Удваиваться могут: словоформы в целом, основы, корни, аффиксы, морфотмемы (обычно в составе корня).

Первый тип — наиболее простой, он дает так называемое полное удвоение. Иллюстрацией может служить бирманский язык, в котором глаголы качества и некоторые глаголы действия (состояния) могут приобретать особую форму редупликатива, использующуюся как определение или сирконстант, ср. мйан2 ‘быть быстрым’ → мйан2мйан2 пйэй3 ‘быстро бежать’.

Пример показывает одновременно, что, хотя преимущественная семантическая сфера, обслуживаемая редупликацией, — значения количества и меры, удвоение вполне может использоваться и с другими функциями, в частности, и для создания синтаксически ориентированных форм.

Все прочие виды редупликации дают неполное или осложненное удвоение95.
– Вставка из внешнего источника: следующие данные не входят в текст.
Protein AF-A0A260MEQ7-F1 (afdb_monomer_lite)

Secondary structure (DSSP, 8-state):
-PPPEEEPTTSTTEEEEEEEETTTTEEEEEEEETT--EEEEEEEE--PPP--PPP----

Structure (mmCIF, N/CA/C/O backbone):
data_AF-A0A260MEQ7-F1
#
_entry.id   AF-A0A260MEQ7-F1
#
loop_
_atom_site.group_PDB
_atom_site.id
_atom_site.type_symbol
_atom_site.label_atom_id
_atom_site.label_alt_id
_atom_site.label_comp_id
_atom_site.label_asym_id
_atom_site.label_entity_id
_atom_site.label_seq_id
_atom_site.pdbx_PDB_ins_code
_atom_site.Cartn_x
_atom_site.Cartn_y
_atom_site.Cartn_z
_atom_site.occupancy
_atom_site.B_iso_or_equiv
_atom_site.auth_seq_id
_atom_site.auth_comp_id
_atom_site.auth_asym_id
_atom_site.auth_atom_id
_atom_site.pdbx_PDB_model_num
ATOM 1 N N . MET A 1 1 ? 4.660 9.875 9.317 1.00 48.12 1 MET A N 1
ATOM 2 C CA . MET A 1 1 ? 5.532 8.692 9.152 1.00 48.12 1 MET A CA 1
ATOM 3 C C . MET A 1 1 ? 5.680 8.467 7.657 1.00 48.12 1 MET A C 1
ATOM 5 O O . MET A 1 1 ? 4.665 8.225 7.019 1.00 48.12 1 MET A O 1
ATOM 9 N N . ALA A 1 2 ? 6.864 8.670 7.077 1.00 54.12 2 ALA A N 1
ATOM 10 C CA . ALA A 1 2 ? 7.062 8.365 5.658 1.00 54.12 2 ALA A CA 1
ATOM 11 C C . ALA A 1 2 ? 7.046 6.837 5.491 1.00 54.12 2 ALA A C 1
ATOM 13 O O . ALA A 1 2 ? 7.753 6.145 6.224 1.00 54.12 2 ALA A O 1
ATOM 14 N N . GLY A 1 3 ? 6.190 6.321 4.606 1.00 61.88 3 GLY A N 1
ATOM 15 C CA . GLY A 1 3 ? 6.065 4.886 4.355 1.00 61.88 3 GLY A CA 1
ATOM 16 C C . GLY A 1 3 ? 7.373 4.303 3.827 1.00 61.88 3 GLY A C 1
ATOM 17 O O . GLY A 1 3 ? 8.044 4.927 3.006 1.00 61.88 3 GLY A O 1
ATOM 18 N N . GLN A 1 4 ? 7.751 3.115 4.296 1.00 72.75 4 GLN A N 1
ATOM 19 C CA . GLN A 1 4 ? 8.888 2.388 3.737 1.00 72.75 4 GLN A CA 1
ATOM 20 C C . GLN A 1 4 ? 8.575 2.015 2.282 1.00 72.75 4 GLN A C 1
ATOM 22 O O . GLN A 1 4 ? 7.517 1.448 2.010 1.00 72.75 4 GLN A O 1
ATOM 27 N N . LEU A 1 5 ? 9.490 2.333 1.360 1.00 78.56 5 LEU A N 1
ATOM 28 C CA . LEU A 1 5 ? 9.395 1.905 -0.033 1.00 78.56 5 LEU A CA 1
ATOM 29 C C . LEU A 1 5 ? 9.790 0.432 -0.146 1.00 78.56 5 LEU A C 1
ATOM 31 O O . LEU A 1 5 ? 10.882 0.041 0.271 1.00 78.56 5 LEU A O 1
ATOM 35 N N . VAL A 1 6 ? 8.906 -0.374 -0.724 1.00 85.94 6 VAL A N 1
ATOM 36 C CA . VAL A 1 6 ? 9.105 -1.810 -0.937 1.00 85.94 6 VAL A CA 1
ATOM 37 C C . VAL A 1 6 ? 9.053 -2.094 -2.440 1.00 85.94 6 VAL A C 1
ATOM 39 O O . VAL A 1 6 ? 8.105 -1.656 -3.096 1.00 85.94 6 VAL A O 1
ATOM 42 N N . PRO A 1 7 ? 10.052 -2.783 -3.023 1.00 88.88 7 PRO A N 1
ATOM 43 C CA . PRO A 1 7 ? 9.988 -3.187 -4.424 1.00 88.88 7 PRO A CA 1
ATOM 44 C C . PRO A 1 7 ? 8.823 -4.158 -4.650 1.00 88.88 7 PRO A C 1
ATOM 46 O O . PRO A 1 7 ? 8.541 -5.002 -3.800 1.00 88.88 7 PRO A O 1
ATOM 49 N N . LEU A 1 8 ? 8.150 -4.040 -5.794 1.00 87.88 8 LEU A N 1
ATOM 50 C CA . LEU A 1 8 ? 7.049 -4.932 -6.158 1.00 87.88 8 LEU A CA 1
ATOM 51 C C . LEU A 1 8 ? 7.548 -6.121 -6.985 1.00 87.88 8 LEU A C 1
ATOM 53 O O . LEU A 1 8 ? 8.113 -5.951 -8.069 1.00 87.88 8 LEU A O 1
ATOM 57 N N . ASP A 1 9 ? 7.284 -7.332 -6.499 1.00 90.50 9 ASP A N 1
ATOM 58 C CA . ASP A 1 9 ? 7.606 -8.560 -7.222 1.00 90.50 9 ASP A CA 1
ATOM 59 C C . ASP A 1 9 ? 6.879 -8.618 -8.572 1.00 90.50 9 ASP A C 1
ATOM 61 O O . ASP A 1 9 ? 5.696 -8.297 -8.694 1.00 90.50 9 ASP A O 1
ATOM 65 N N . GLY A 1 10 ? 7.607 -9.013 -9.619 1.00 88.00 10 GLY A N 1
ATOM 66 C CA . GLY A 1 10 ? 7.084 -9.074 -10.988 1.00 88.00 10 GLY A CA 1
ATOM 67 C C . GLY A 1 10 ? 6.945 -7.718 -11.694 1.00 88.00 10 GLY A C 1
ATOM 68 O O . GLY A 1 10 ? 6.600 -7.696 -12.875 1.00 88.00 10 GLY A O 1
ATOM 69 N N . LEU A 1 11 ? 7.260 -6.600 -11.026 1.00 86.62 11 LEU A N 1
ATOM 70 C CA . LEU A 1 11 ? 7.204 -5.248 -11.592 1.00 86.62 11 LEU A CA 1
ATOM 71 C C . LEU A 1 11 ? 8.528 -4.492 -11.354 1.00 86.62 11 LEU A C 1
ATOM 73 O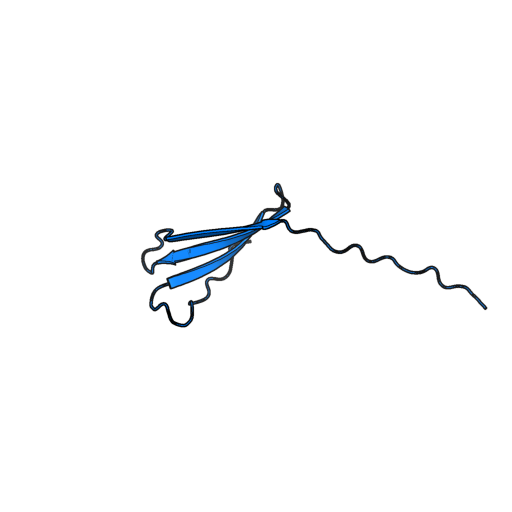 O . LEU A 1 11 ? 8.612 -3.631 -10.476 1.00 86.62 11 LEU A O 1
ATOM 77 N N . PRO A 1 12 ? 9.583 -4.784 -12.142 1.00 89.19 12 PRO A N 1
ATOM 78 C CA . PRO A 1 12 ? 10.895 -4.163 -11.974 1.00 89.19 12 PRO A CA 1
ATOM 79 C C . PRO A 1 12 ? 10.827 -2.634 -12.059 1.00 89.19 12 PRO A C 1
ATOM 81 O O . PRO A 1 12 ? 10.185 -2.077 -12.949 1.00 89.19 12 PRO A O 1
ATOM 84 N N . GLY A 1 13 ? 11.513 -1.949 -11.141 1.00 90.06 13 GLY A N 1
ATOM 85 C CA . GLY A 1 13 ? 11.537 -0.483 -11.092 1.00 90.06 13 GLY A CA 1
ATOM 86 C C . GLY A 1 13 ? 10.246 0.156 -10.570 1.00 90.06 13 GLY A C 1
ATOM 87 O O . GLY A 1 13 ? 10.066 1.363 -10.739 1.00 90.06 13 GLY A O 1
ATOM 88 N N . ARG A 1 14 ? 9.354 -0.634 -9.957 1.00 92.38 14 ARG A N 1
ATOM 89 C CA . ARG A 1 14 ? 8.180 -0.146 -9.228 1.00 92.38 14 ARG A CA 1
ATOM 90 C C . ARG A 1 14 ? 8.358 -0.342 -7.733 1.00 92.38 14 ARG A C 1
ATOM 92 O O . ARG A 1 14 ? 8.826 -1.390 -7.282 1.00 92.38 14 ARG A O 1
ATOM 99 N N . PHE A 1 15 ? 7.924 0.657 -6.984 1.00 93.50 15 PHE A N 1
ATOM 100 C CA . PHE A 1 15 ? 8.016 0.681 -5.535 1.00 93.50 15 PHE A CA 1
ATOM 101 C C . PHE A 1 15 ? 6.654 1.026 -4.960 1.00 93.50 15 PHE A C 1
ATOM 103 O O . PHE A 1 15 ? 5.977 1.909 -5.475 1.00 93.50 15 PHE A O 1
ATOM 110 N N . ALA A 1 16 ? 6.255 0.334 -3.902 1.00 92.62 16 ALA A N 1
ATOM 111 C CA . ALA A 1 16 ? 5.076 0.681 -3.134 1.00 92.62 16 ALA A CA 1
ATOM 112 C C . ALA A 1 16 ? 5.482 1.364 -1.830 1.00 92.62 16 ALA A C 1
ATOM 114 O O . ALA A 1 16 ? 6.408 0.912 -1.159 1.00 92.62 16 ALA A O 1
ATOM 115 N N . SER A 1 17 ? 4.765 2.414 -1.445 1.00 91.88 17 SER A N 1
ATOM 116 C CA . SER A 1 17 ? 4.792 2.961 -0.090 1.00 91.88 17 SER A CA 1
ATOM 117 C C . SER A 1 17 ? 3.440 2.737 0.576 1.00 91.88 17 SER A C 1
ATOM 119 O O . SER A 1 17 ? 2.395 2.854 -0.063 1.00 91.88 17 SER A O 1
ATOM 121 N N . VAL A 1 18 ? 3.461 2.401 1.866 1.00 91.38 18 VAL A N 1
ATOM 122 C CA . VAL A 1 18 ? 2.254 2.248 2.689 1.00 91.38 18 VAL A CA 1
ATOM 123 C C . VAL A 1 18 ? 2.255 3.321 3.766 1.00 91.38 18 VAL A C 1
ATOM 125 O O . VAL A 1 18 ? 3.248 3.501 4.473 1.00 91.38 18 VAL A O 1
ATOM 128 N N . SER A 1 19 ? 1.145 4.036 3.898 1.00 91.12 19 SER A N 1
ATOM 129 C CA . SER A 1 19 ? 0.972 5.104 4.881 1.00 91.12 19 SER A CA 1
ATOM 130 C C . SER A 1 19 ? -0.407 5.039 5.530 1.00 91.12 19 SER A C 1
ATOM 132 O O . SER A 1 19 ? -1.338 4.464 4.968 1.00 91.12 19 SER A O 1
ATOM 134 N N . TYR A 1 20 ? -0.529 5.613 6.726 1.00 91.25 20 TYR A N 1
ATOM 135 C CA . TYR A 1 20 ? -1.804 5.768 7.420 1.00 91.25 20 TYR A CA 1
ATOM 136 C C . TYR A 1 20 ? -2.210 7.245 7.443 1.00 91.25 20 TYR A C 1
ATOM 138 O O . TYR A 1 20 ? -1.474 8.086 7.964 1.00 91.25 20 TYR A O 1
ATOM 146 N N . ASP A 1 21 ? -3.378 7.540 6.881 1.00 91.75 21 ASP A N 1
ATOM 147 C CA . ASP A 1 21 ? -4.063 8.826 6.969 1.00 91.75 21 ASP A CA 1
ATOM 148 C C . ASP A 1 21 ? -4.979 8.802 8.200 1.00 91.75 21 ASP A C 1
ATOM 150 O O . ASP A 1 21 ? -6.048 8.188 8.188 1.00 91.75 21 ASP A O 1
ATOM 154 N N . ALA A 1 22 ? -4.535 9.450 9.278 1.00 90.12 22 ALA A N 1
ATOM 155 C CA . ALA A 1 22 ? -5.254 9.476 10.548 1.00 90.12 22 ALA A CA 1
ATOM 156 C C . ALA A 1 22 ? -6.523 10.341 10.512 1.00 90.12 22 ALA A C 1
ATOM 158 O O . ALA A 1 22 ? -7.467 10.054 11.246 1.00 90.12 22 ALA A O 1
ATOM 159 N N . GLU A 1 23 ? -6.565 11.373 9.664 1.00 92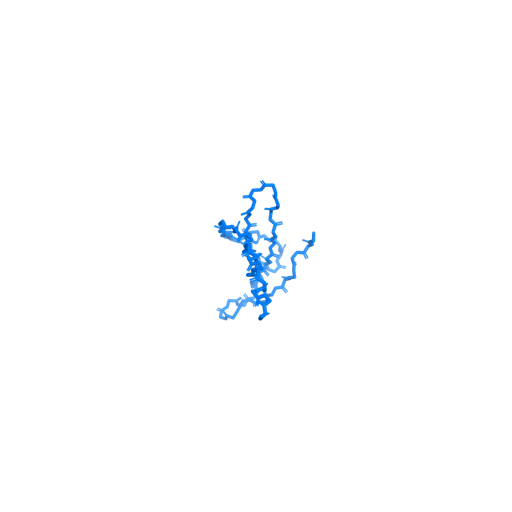.12 23 GLU A N 1
ATOM 160 C CA . GLU A 1 23 ? -7.733 12.252 9.531 1.00 92.12 23 GLU A CA 1
ATOM 161 C C . GLU A 1 23 ? -8.893 11.493 8.884 1.00 92.12 23 GLU A C 1
ATOM 163 O O . GLU A 1 23 ? -10.042 11.595 9.313 1.00 92.12 23 GLU A O 1
ATOM 168 N N . ARG A 1 24 ? -8.574 10.671 7.879 1.00 90.81 24 ARG A N 1
ATOM 169 C CA . ARG A 1 24 ? -9.562 9.885 7.132 1.00 90.81 24 ARG A CA 1
ATOM 170 C C . ARG A 1 24 ? -9.717 8.453 7.631 1.00 90.81 24 ARG A C 1
ATOM 172 O O . ARG A 1 24 ? -10.585 7.741 7.133 1.00 90.81 24 ARG A O 1
ATOM 179 N N . LYS A 1 25 ? -8.890 8.032 8.591 1.00 92.81 25 LYS A N 1
ATOM 180 C CA . LYS A 1 25 ? -8.768 6.644 9.057 1.00 92.81 25 LYS A CA 1
ATOM 181 C C . LYS A 1 25 ? -8.587 5.674 7.888 1.00 92.81 25 LYS A C 1
A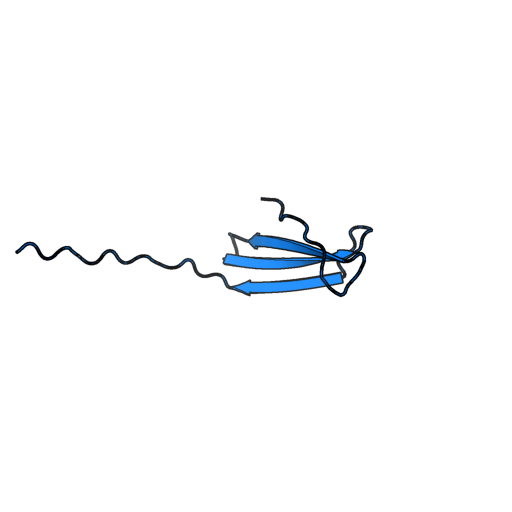TOM 183 O O . LYS A 1 25 ? -9.370 4.744 7.706 1.00 92.81 25 LYS A O 1
ATOM 188 N N . MET A 1 26 ? -7.575 5.906 7.056 1.00 94.00 26 MET A N 1
ATOM 189 C CA . MET A 1 26 ? -7.317 5.078 5.874 1.00 94.00 26 MET A CA 1
ATOM 190 C C . MET A 1 26 ? -5.879 4.593 5.811 1.00 94.00 26 MET A C 1
ATOM 192 O O . MET A 1 26 ? -4.948 5.341 6.093 1.00 94.00 26 MET A O 1
ATOM 196 N N . ILE A 1 27 ? -5.697 3.363 5.345 1.00 92.50 27 ILE A N 1
ATOM 197 C CA . ILE A 1 27 ? -4.402 2.899 4.850 1.00 92.50 27 ILE A CA 1
ATOM 198 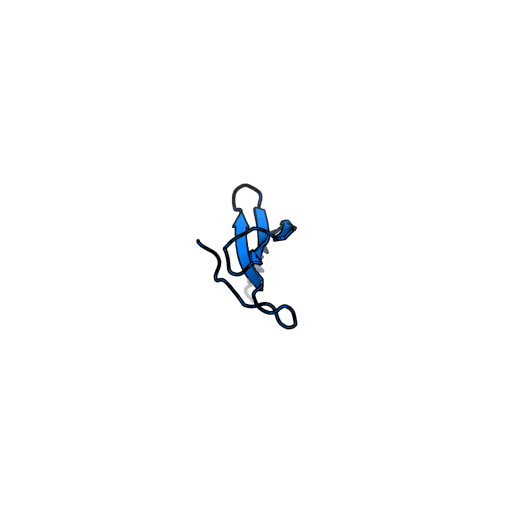C C . ILE A 1 27 ? -4.334 3.255 3.371 1.00 92.50 27 ILE A C 1
ATOM 200 O O . ILE A 1 27 ? -5.217 2.882 2.597 1.00 92.50 27 ILE A O 1
ATOM 204 N N . VAL A 1 28 ? -3.287 3.972 2.981 1.00 93.25 28 VAL A N 1
ATOM 205 C CA . VAL A 1 28 ? -3.031 4.385 1.603 1.00 93.25 28 VAL A CA 1
ATOM 206 C C . VAL A 1 28 ? -1.771 3.689 1.116 1.00 93.25 28 VAL A C 1
ATOM 208 O O . VAL A 1 28 ? -0.708 3.808 1.729 1.00 93.25 28 VAL A O 1
ATOM 211 N N . VAL A 1 29 ? -1.901 2.981 0.000 1.00 92.50 29 VAL A N 1
ATOM 212 C CA . VAL A 1 29 ? -0.795 2.382 -0.738 1.00 92.50 29 VAL A CA 1
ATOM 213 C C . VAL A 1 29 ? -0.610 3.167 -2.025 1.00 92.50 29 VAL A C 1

Отметим отдельно удвоение морфотмемы. Здесь можно выделить два подтипа. При первом сама морфотмема выделяется единственно по «показаниям» удвоения. Например, в мадурском языке воспроизводится последний слог корня, который (слог) поэтому и является морфотмемой; этот слог ставится перед корнем (точнее, перед исходной формой корня), в резуль-/196//197/тате выражается значение множественного числа у существительных, например, парао ‘лодка’ → о-парао ‘лодки’ (мн. ч.) [Оглоблин 1986: 34].

Для второго подтипа вычленение морфотмемы имеет независимые основания (по закономерностям аффиксации и т. п.). Такова ситуация в семитских языках, где корень знаменательных слов обычно состоит из (согласных) морфотмем, и один из согласных, чаще всего второй, может удваиваться, что служит планом выражения формо- и словообразовательных процессов, например, араб. касара ‘он сломал’ → кассара ‘он разбил вдребезги’ [Гранде 1974: 106].